Transform sexual & reproductive health and HIV services by:
- ensuring that effective, quality services are cost effective by better linking into community health and primary care services
- ensuring that all services are part of a local clinical network for the best care
- joining sexual health and reproductive healthcare so that people use both at once
- encouraging self management
- offering more choice of services
- 48 hour access to treatment and care so people get the level and quality of care they need
- ensuring health staff are well skilled and trained.
Effective leadership and commissioning by ensuring:
- sufficiently skilled commissioners working within a consistent framework of service standards and outcomes
- proper coordination of commissioning for sexual & reproductive health & HIV
- services across the National Commissioning Board, GP commissioners and Local Authorities; this should ensure that services are commissioned at the most appropriate level in the new NHS system
- high calibre leadership from those individuals and organisations responsible for commissioning
- national leadership and comprehensive independent public health surveillance.

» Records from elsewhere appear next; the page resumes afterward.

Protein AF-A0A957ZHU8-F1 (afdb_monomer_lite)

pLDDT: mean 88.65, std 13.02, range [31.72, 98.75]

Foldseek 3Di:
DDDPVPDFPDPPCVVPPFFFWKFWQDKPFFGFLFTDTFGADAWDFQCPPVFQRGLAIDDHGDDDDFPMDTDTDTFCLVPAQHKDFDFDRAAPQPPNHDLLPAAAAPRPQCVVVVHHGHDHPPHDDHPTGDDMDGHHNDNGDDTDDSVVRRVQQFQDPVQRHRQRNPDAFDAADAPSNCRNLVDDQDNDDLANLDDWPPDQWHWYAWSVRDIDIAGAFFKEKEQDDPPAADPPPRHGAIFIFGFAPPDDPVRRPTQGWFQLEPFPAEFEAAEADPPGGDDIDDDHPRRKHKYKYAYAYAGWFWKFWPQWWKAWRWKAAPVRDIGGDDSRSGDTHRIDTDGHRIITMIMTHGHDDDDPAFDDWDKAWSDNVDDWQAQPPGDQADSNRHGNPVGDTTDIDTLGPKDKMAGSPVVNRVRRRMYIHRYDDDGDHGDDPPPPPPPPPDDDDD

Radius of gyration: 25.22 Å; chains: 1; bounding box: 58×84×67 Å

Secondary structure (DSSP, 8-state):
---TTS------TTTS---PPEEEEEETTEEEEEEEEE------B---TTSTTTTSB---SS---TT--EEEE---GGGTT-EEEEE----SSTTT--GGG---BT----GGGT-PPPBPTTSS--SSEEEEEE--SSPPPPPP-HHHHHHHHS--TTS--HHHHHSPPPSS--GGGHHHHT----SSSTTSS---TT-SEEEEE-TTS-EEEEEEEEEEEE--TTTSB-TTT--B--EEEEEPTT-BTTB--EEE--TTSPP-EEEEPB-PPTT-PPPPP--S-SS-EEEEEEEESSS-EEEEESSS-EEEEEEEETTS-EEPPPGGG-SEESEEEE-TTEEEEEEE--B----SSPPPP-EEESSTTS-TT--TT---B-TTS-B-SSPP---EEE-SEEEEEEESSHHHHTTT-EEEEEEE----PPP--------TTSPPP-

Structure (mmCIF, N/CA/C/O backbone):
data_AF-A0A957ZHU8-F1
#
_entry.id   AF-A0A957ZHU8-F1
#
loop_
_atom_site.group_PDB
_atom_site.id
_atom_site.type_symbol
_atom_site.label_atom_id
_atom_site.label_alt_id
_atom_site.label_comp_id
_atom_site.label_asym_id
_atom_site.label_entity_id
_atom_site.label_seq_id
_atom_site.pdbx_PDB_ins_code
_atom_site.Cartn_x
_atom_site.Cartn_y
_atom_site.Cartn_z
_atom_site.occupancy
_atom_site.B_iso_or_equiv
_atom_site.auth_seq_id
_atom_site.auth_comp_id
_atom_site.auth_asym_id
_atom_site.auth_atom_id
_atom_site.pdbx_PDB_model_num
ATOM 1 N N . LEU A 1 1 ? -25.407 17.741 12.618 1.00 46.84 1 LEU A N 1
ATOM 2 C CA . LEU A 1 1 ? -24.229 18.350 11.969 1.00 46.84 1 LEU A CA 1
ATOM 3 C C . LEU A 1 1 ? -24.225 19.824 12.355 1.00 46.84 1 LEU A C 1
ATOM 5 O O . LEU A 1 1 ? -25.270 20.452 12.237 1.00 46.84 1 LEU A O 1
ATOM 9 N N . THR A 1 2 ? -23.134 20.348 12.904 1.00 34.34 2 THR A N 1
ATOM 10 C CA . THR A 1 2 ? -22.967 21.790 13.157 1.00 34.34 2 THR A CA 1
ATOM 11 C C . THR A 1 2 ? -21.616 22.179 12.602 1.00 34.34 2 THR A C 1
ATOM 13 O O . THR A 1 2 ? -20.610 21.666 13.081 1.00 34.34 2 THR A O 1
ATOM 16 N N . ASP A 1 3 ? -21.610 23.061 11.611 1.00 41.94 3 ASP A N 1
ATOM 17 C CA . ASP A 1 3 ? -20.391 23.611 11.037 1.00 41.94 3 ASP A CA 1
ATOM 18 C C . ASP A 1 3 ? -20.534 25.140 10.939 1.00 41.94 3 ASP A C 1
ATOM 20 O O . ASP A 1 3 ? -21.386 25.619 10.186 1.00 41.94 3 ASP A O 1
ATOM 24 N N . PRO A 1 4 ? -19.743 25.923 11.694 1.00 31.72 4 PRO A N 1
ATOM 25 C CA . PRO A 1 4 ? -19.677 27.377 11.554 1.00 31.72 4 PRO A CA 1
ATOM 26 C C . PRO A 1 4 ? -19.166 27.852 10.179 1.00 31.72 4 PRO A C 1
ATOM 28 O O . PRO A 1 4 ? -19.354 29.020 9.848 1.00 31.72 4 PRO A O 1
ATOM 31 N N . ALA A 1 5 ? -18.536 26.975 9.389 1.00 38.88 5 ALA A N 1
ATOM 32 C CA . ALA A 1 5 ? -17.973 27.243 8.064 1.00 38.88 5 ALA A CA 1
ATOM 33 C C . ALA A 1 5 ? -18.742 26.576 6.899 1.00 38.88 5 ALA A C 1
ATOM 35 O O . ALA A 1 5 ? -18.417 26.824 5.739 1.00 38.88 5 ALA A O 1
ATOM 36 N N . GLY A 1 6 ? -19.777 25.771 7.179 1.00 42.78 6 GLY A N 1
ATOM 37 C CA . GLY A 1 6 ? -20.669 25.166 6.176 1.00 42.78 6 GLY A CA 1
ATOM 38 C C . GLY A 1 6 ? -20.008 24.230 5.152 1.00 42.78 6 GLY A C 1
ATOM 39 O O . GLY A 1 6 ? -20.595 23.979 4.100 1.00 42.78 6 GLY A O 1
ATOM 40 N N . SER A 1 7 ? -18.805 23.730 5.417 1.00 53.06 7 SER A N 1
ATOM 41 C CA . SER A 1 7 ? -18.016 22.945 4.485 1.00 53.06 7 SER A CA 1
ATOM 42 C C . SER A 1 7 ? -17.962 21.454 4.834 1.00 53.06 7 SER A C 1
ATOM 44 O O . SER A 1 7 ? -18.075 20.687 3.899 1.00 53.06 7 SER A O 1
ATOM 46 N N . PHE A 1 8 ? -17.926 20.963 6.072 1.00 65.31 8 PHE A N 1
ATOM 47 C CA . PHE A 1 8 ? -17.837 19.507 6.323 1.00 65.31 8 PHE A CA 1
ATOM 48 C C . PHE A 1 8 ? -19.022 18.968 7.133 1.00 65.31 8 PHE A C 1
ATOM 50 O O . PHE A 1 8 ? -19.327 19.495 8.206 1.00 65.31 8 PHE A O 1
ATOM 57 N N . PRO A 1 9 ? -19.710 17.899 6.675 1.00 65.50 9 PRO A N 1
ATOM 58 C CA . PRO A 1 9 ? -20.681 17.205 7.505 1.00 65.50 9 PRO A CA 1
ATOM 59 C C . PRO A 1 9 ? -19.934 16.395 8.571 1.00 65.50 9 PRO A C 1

4. The cost of NOT improving sexual health & HIV
- the economic cost to the country of more STIs, HIV and unintended pregnancies
- the human cost as people suffer from avoidable infections, illness, premature mortality and from unintended pregnancies
- the social cost of poor sexual health harming communities that already have poorer health.
We want better Public Health
It is not surprising that a government survey in 2010 found that the public iin England rate sexual health as one of our three most important public health priorities.
The real challenge and opportunity is for Government, civil society and the public to work together, as part of the ‘Big Society,’ to make this a reality.